Sur la question linguistique : pour un nationalisme pratique

Bien qu’il ait été analysé de toutes les manières, je crois que le problème linguistique du Québec repose essentiellement sur l’aspect social puisqu’il transcende toutes les questions culturelles et religieuses qu’apporte le présent débat sur les accommodements; justement, le fait que cette commission se déroule en français est déjà une bonne piste de réflexion. Et ce problème serait même au-delà de l’éthique, de la morale, car il s’appuie sur un acquis de taille : la majorité des citoyens du territoire du Québec utilisent le français, dans sa version américaine, afin d’interagir.

Et c’est bien là son utilité : se comprendre entre nous dans un territoire donné. Alors, à mon avis, le « nous », ne tient qu’à cela. Exit la couleur de la peau, exit la religion, exit même la culture : la langue française est le contenant tout en étant le véhicule, émouvant et mouvant, émouvant dans sa mouvance.

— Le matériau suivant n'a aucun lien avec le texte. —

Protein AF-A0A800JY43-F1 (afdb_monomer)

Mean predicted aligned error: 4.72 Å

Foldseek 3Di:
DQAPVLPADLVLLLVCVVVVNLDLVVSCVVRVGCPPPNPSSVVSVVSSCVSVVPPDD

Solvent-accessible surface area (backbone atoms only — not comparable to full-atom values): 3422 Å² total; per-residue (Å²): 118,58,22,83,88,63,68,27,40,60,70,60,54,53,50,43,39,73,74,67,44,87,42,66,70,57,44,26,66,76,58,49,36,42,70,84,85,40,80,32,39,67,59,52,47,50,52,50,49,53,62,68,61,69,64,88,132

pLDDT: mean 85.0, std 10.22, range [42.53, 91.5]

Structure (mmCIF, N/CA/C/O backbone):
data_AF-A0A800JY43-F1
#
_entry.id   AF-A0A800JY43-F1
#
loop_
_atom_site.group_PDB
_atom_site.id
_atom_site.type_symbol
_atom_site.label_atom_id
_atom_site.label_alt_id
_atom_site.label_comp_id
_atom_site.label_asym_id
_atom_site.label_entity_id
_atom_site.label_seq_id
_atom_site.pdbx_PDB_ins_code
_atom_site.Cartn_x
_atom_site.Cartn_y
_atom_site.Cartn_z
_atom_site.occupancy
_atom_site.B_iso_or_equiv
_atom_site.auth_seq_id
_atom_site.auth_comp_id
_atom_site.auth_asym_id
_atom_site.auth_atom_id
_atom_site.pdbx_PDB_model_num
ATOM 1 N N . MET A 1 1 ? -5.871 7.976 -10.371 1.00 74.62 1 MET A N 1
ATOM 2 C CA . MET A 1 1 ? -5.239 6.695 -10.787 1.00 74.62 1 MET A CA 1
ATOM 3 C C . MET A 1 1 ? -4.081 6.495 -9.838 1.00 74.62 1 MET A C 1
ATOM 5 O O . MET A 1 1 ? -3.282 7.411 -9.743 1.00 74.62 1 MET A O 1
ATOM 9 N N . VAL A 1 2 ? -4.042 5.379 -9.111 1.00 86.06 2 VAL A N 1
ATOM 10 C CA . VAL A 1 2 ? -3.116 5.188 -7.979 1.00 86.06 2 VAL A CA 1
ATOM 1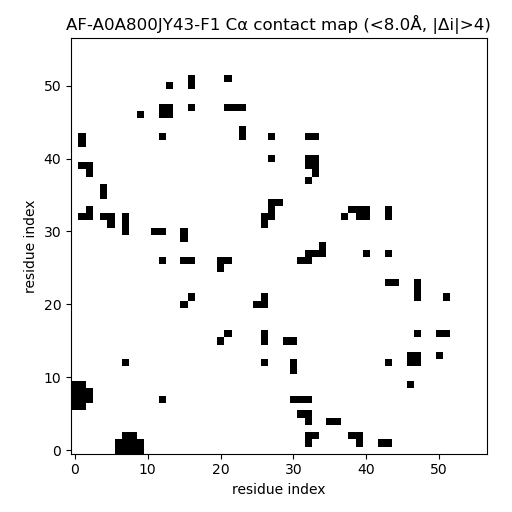1 C C . VAL A 1 2 ? -1.834 4.501 -8.425 1.00 86.06 2 VAL A C 1
ATOM 13 O O . VAL A 1 2 ? -0.744 4.933 -8.073 1.00 86.06 2 VAL A O 1
ATOM 16 N N . CYS A 1 3 ? -1.946 3.456 -9.248 1.00 86.12 3 CYS A N 1
ATOM 17 C CA . CYS A 1 3 ? -0.794 2.769 -9.823 1.00 86.12 3 CYS A CA 1
ATOM 18 C C . CYS A 1 3 ? -0.833 2.880 -11.345 1.00 86.12 3 CYS A C 1
ATOM 20 O O . CYS A 1 3 ? -1.734 2.331 -11.977 1.00 86.12 3 CYS A O 1
ATOM 22 N N . SER A 1 4 ? 0.155 3.551 -11.936 1.00 84.75 4 SER A N 1
ATOM 23 C CA . SER A 1 4 ? 0.275 3.649 -13.396 1.00 84.75 4 SER A CA 1
ATOM 24 C C . SER A 1 4 ? 0.747 2.342 -14.040 1.00 84.75 4 SER A C 1
ATOM 26 O O . SER A 1 4 ? 0.360 2.064 -15.168 1.00 84.75 4 SER A O 1
ATOM 28 N N . CYS A 1 5 ? 1.541 1.528 -13.330 1.00 88.50 5 CYS A N 1
ATOM 29 C CA . CYS A 1 5 ? 2.072 0.259 -13.847 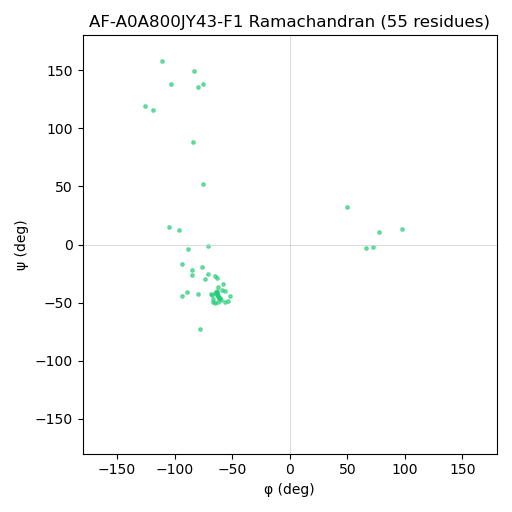1.00 88.50 5 CYS A CA 1
ATOM 30 C C . CYS A 1 5 ? 0.963 -0.769 -14.080 1.00 88.50 5 CYS A C 1
ATOM 32 O O . CYS A 1 5 ? 0.846 -1.306 -15.173 1.00 88.50 5 CYS A O 1
ATOM 34 N N . ASN A 1 6 ? 0.109 -0.967 -13.075 1.00 84.12 6 ASN A N 1
ATOM 35 C CA . ASN A 1 6 ? -0.972 -1.956 -13.118 1.00 84.12 6 ASN A CA 1
ATOM 36 C C . ASN A 1 6 ? -2.352 -1.322 -13.339 1.00 84.12 6 ASN A C 1
ATOM 38 O O . ASN A 1 6 ? -3.378 -1.953 -13.114 1.00 84.12 6 ASN A O 1
ATOM 42 N N . GLN A 1 7 ? -2.377 -0.053 -13.764 1.00 87.38 7 GLN A N 1
ATOM 43 C CA . GLN A 1 7 ? -3.588 0.726 -14.050 1.00 87.38 7 GLN A CA 1
ATOM 44 C C . GLN A 1 7 ? -4.638 0.690 -12.922 1.00 87.38 7 GLN A C 1
ATOM 46 O O . GLN A 1 7 ? -5.844 0.784 -13.165 1.00 87.38 7 GLN A O 1
ATOM 51 N N . VAL A 1 8 ? -4.181 0.595 -11.671 1.00 90.12 8 VAL A N 1
ATOM 52 C CA . VAL A 1 8 ? -5.047 0.449 -10.498 1.00 90.12 8 VAL A CA 1
ATOM 53 C C . VAL A 1 8 ? -5.631 1.799 -10.106 1.00 90.12 8 VAL A C 1
ATOM 55 O O . VAL A 1 8 ? -4.944 2.828 -10.062 1.00 90.12 8 VAL A O 1
ATOM 58 N N . ARG A 1 9 ? -6.930 1.800 -9.814 1.00 90.44 9 ARG A N 1
ATOM 59 C CA . ARG A 1 9 ? -7.697 2.982 -9.417 1.00 90.44 9 ARG A CA 1
ATOM 60 C C . ARG A 1 9 ? -8.101 2.884 -7.950 1.00 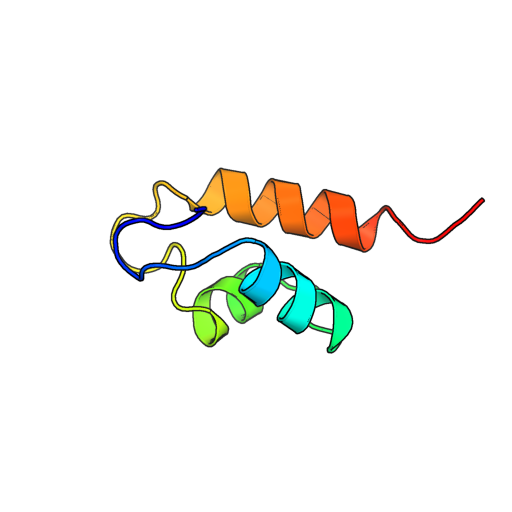90.44 9 ARG A C 1
ATOM 62 O O . ARG A 1 9 ? -8.235 1.787 -7.418 1.00 90.44 9 ARG A O 1
ATOM 69 N N . GLU A 1 10 ? -8.378 4.034 -7.345 1.00 89.50 10 GLU A N 1
ATOM 70 C CA . GLU A 1 10 ? -8.948 4.124 -5.995 1.00 89.50 10 GLU A CA 1
ATOM 71 C C . GLU A 1 10 ? -10.195 3.265 -5.832 1.00 89.50 10 GLU A C 1
ATOM 73 O O . GLU A 1 10 ? -10.269 2.512 -4.878 1.00 89.50 10 GLU A O 1
ATOM 78 N N . GLY A 1 11 ? -11.126 3.283 -6.792 1.00 89.44 11 GLY A N 1
ATOM 79 C CA . GLY A 1 11 ? -12.344 2.470 -6.701 1.00 89.44 11 GLY A CA 1
ATOM 80 C C . GLY A 1 11 ? -12.078 0.964 -6.571 1.00 89.44 11 GLY A C 1
ATO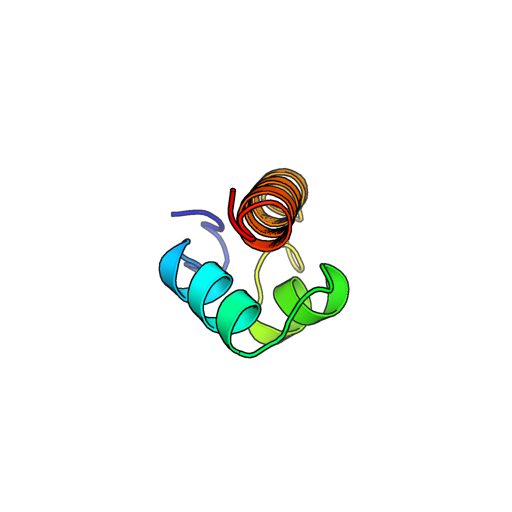M 81 O O . GLY A 1 11 ? -12.809 0.278 -5.864 1.00 89.44 11 GLY A O 1
ATOM 82 N N . THR A 1 12 ? -11.011 0.453 -7.197 1.00 89.88 12 THR A N 1
ATOM 83 C CA . THR A 1 12 ? -10.587 -0.945 -7.033 1.00 89.88 12 THR A CA 1
ATOM 84 C C . THR A 1 12 ? -10.101 -1.196 -5.610 1.00 89.88 12 THR A C 1
ATOM 86 O O . THR A 1 12 ? -10.514 -2.166 -4.986 1.00 89.88 12 THR A O 1
ATOM 89 N N . LEU A 1 13 ? -9.251 -0.310 -5.086 1.00 90.50 13 LEU A N 1
ATOM 90 C CA . LEU A 1 13 ? -8.703 -0.413 -3.732 1.00 90.50 13 LEU A CA 1
ATOM 91 C C . LEU A 1 13 ? -9.815 -0.278 -2.685 1.00 90.50 13 LEU A C 1
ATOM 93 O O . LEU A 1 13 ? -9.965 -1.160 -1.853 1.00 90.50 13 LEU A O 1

Ainsi, la passion, pour l’antagoniser avec le sens pratique, en devient le résultat et non le moteur. La différence est ténue, mais compte pour beaucoup dans le calcul. Il n’y a qu’un pas de la passion jusqu’à la guerre…

C’est pour cela que je prône ici un nationalisme pratique, extérieur à la passion, pour qu’elle en fleurisse plus aisément, en fin de compte, au travers du tissu serré de nos nouvelles interactions interculturelles et interraciales. Parce qu’on le voit bien, la passion qui s’appuie sur la tradition, a priori, est la plupart du temps réactionnaire, destructive, négative. Un nationalisme qui ne s’appuierait que sur le consensus linguistique serait comme une remise à zéro, un moment charnière, d’où pourrait ressortir quelque chose d’important, de concluant.

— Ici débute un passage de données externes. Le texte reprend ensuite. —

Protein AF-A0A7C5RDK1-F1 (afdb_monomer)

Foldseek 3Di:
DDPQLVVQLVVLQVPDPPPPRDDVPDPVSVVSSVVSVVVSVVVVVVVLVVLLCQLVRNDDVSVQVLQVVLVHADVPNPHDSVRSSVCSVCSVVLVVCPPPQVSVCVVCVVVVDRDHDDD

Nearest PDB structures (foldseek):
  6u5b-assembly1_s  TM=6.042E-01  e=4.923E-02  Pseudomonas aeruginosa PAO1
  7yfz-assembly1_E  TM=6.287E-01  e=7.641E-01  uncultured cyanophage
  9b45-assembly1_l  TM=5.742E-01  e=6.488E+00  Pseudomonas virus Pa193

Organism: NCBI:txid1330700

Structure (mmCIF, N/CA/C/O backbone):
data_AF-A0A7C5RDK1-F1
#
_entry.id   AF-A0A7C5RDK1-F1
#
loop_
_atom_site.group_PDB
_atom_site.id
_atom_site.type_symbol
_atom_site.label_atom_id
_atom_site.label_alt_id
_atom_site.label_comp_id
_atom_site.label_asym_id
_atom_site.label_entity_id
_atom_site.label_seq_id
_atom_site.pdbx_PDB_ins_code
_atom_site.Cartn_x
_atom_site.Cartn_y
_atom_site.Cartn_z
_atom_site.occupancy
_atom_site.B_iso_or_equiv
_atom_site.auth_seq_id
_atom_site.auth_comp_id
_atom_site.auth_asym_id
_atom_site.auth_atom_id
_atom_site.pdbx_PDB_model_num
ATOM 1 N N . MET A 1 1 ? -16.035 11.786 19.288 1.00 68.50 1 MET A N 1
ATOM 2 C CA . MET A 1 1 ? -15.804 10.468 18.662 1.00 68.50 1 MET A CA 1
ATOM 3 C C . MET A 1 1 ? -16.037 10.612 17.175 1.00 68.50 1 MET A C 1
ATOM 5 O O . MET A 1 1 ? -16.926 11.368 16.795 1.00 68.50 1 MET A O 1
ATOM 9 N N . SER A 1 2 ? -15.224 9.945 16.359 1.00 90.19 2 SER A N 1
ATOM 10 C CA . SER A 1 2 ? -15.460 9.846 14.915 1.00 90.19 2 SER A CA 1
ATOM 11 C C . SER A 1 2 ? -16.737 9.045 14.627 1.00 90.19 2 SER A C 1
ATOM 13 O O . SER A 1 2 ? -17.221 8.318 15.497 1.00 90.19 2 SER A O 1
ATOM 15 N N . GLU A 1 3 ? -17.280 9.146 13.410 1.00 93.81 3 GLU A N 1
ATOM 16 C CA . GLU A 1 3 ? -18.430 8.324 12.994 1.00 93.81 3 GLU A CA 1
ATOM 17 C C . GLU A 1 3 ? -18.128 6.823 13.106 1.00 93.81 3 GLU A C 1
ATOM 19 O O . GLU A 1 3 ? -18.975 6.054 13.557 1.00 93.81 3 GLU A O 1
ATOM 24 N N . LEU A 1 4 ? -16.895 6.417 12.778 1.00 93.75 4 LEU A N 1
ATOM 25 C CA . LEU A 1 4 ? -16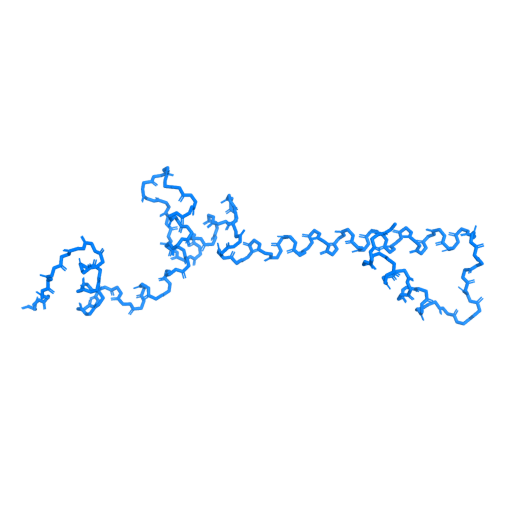.430 5.040 12.935 1.00 93.75 4 LEU A CA 1
ATOM 26 C C . LEU A 1 4 ? -16.405 4.614 14.409 1.00 93.75 4 LEU A C 1
ATOM 28 O O . LEU A 1 4 ? -16.938 3.560 14.738 1.00 93.75 4 LEU A O 1
ATOM 32 N N . ALA A 1 5 ? 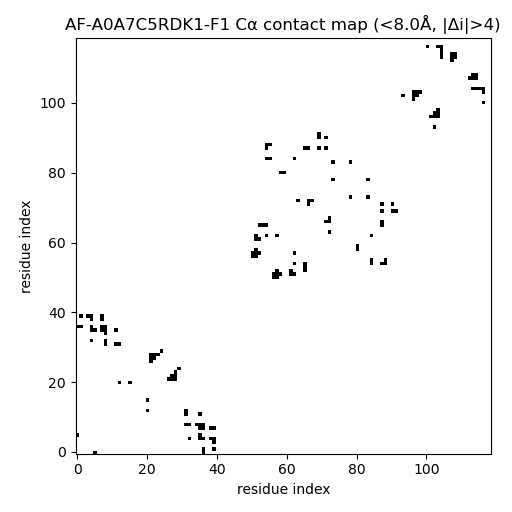-15.855 5.440 15.303 1.00 94.19 5 ALA A N 1
ATOM 33 C CA . ALA A 1 5 ? -15.839 5.146 16.736 1.00 94.19 5 ALA A CA 1
ATOM 34 C C . ALA A 1 5 ? -17.259 5.067 17.321 1.00 94.19 5 ALA A C 1
ATOM 36 O O . ALA A 1 5 ? -17.540 4.212 18.152 1.00 94.19 5 ALA A O 1
ATOM 37 N N . GLU A 1 6 ? -18.190 5.906 16.864 1.00 94.75 6 GLU A N 1
ATOM 38 C CA . GLU A 1 6 ? -19.599 5.825 17.268 1.00 94.75 6 GLU A CA 1
ATOM 39 C C . GLU A 1 6 ? -20.273 4.539 16.753 1.00 94.75 6 GLU A C 1
ATOM 41 O O . GLU A 1 6 ? -21.032 3.899 17.485 1.00 94.75 6 GLU A O 1
ATOM 46 N N . ALA A 1 7 ? -19.985 4.118 15.518 1.00 94.69 7 ALA A N 1
ATOM 47 C CA . ALA A 1 7 ? -20.488 2.859 14.970 1.00 94.69 7 ALA A CA 1
ATOM 48 C C . ALA A 1 7 ? -19.933 1.641 15.729 1.00 94.69 7 ALA A C 1
ATOM 50 O O . ALA A 1 7 ? -20.699 0.744 16.088 1.00 94.69 7 ALA A O 1
ATOM 51 N N . LEU A 1 8 ? -18.632 1.639 16.032 1.00 94.50 8 LEU A N 1
ATOM 52 C CA . LEU A 1 8 ? -17.978 0.598 16.826 1.00 94.50 8 LEU A CA 1
ATOM 53 C C . LEU A 1 8 ? -18.506 0.576 18.257 1.00 94.50 8 LEU A C 1
ATOM 55 O O . LEU A 1 8 ? -18.823 -0.489 18.769 1.00 94.50 8 LEU A O 1
ATOM 59 N N . TYR A 1 9 ? -18.727 1.735 18.872 1.00 93.94 9 TYR A N 1
ATOM 60 C CA . TYR A 1 9 ? -19.360 1.833 20.185 1.00 93.94 9 TYR A CA 1
ATOM 61 C C . TYR A 1 9 ? -20.737 1.158 20.192 1.00 93.94 9 TYR A C 1
ATOM 63 O O . TYR A 1 9 ? -21.014 0.317 21.048 1.00 93.94 9 TYR A O 1
ATOM 71 N N . ARG A 1 10 ? -21.592 1.456 19.205 1.00 91.38 10 ARG A N 1
ATOM 72 C CA . ARG A 1 10 ? -22.910 0.808 19.073 1.00 91.38 10 ARG A CA 1
ATOM 73 C C . ARG A 1 10 ? -22.794 -0.692 18.833 1.00 91.38 10 ARG A C 1
ATOM 75 O O . ARG A 1 10 ? -23.579 -1.458 19.390 1.00 91.38 10 ARG A O 1
ATOM 82 N N . HIS A 1 11 ? -21.825 -1.109 18.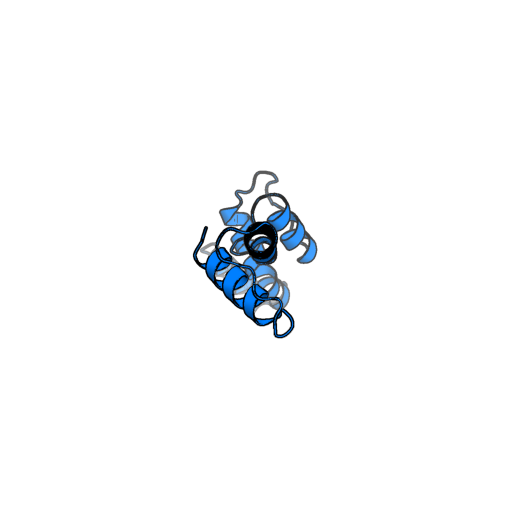024 1.00 92.44 11 HIS A N 1
ATOM 83 C CA . HIS A 1 11 ? -21.560 -2.518 17.778 1.00 92.44 11 HIS A CA 1
ATOM 84 C C . HIS A 1 11 ? -21.135 -3.236 19.065 1.00 92.44 11 HIS A C 1
ATOM 86 O O . HIS A 1 11 ? -21.778 -4.208 19.455 1.00 92.44 11 HIS A O 1
ATOM 92 N N . LEU A 1 12 ? -20.141 -2.718 19.783 1.00 90.81 12 LEU A N 1
ATOM 93 C CA . LEU A 1 12 ? -19.652 -3.282 21.040 1.00 90.81 12 LEU A CA 1
ATO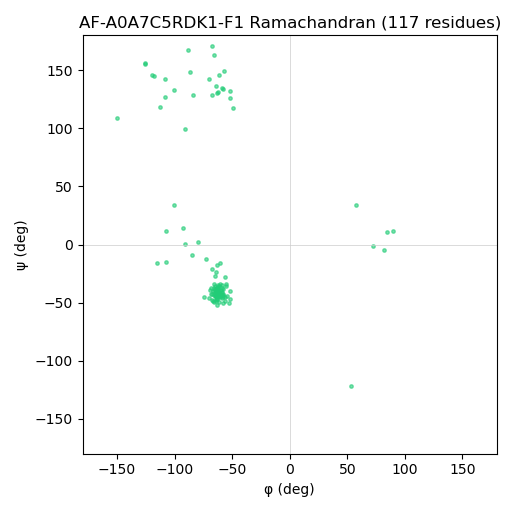M 94 C C . LEU A 1 12 ? -20.752 -3.340 22.106 1.00 90.81 12 LEU A C 1
ATOM 96 O O . LEU A 1 12 ? -20.874 -4.344 22.803 1.00 90.81 12 LEU A O 1
ATOM 100 N N . LEU A 1 13 ? -21.612 -2.318 22.185 1.00 88.62 13 LEU A N 1
ATOM 101 C CA . LEU A 1 13 ? -22.801 -2.357 23.038 1.00 88.62 13 LEU A CA 1
ATOM 102 C C . LEU A 1 13 ? -23.742 -3.515 22.693 1.00 88.62 13 LEU A C 1
ATOM 104 O O . LEU A 1 13 ? -24.283 -4.143 23.601 1.00 88.62 13 LEU A O 1
ATOM 108 N N . SER A 1 14 ? -23.943 -3.800 21.404 1.00 87.56 14 SER A N 1
ATOM 109 C CA . SER A 1 14 ? -24.821 -4.890 20.955 1.00 87.56 14 SER A CA 1
ATOM 110 C C . SER A 1 14 ? -24.289 -6.283 21.303 1.00 87.56 14 SER A C 1
ATOM 112 O O . SER A 1 14 ? -25.067 -7.231 21.380 1.00 87.56 14 SER A O 1
ATOM 114 N N . LEU A 1 15 ? -22.980 -6.406 21.547 1.00 88.06 15 LEU A N 1
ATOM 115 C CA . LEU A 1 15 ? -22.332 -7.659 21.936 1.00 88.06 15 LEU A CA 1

Puisqu’en fait rien ne justifie la poursuite du rêve francophone en Amérique sinon sa seule existence, son usage; nous devons par conséquent gager sur son côté utilitaire pour assurer sa pérennité. En somme, il faut que le français soit utilisé par le plus grand nombre possible et qu’il soit à la base de tous nos rapports sociaux, parce qu’il est fonctionnel, inclusif, et non pas parce qu’il serait un boulet issu de l’histoire, un résultat fortuit, interchangeable. Il est vivant parce qu’aujourd’hui on en use. Quelle meilleure preuve et quel meilleur argument pouvons-nous avoir?

Qui sera alors contre le fait de vouloir réunir la totalité de la population autour d’un code commun qui s’actualiserait par le français? Alors, qui pourrait être d’accord avec ce projet et refuser en même temps toute idée de réglementation dans ce sens, comme entre autres, celui que le Parti Québécois propose?

Au-delà de la politicaillerie et des grands discours, il va bien falloir un jour trancher dans le compromis canadien, le multiculturalisme, le bilinguisme officiel insidieux, asymétrique, parasite maladroit du bilinguisme volontaire, utilitaire, qui lui s’appuie avec raison sur le statut mondialisant de la langue anglaise. Il faudra faire le tri.

J’ose croire que sans le couperet référendaire, la population va enfin accepter de se mouiller afin d’établir un plan linguistique logique, qui clarifiera sa position au-delà de la mondialisation anglicisante, justement. Sinon, aussi bien passer à un autre niveau et accélérer l’assimilation en intégrant la totalité des nouveaux immigrants par l’anglais et en offrant des cours d’anglais gratuits pour la population francophone.

L’entre-deux-chaises devient franchement imbuvable… et surtout, improductif.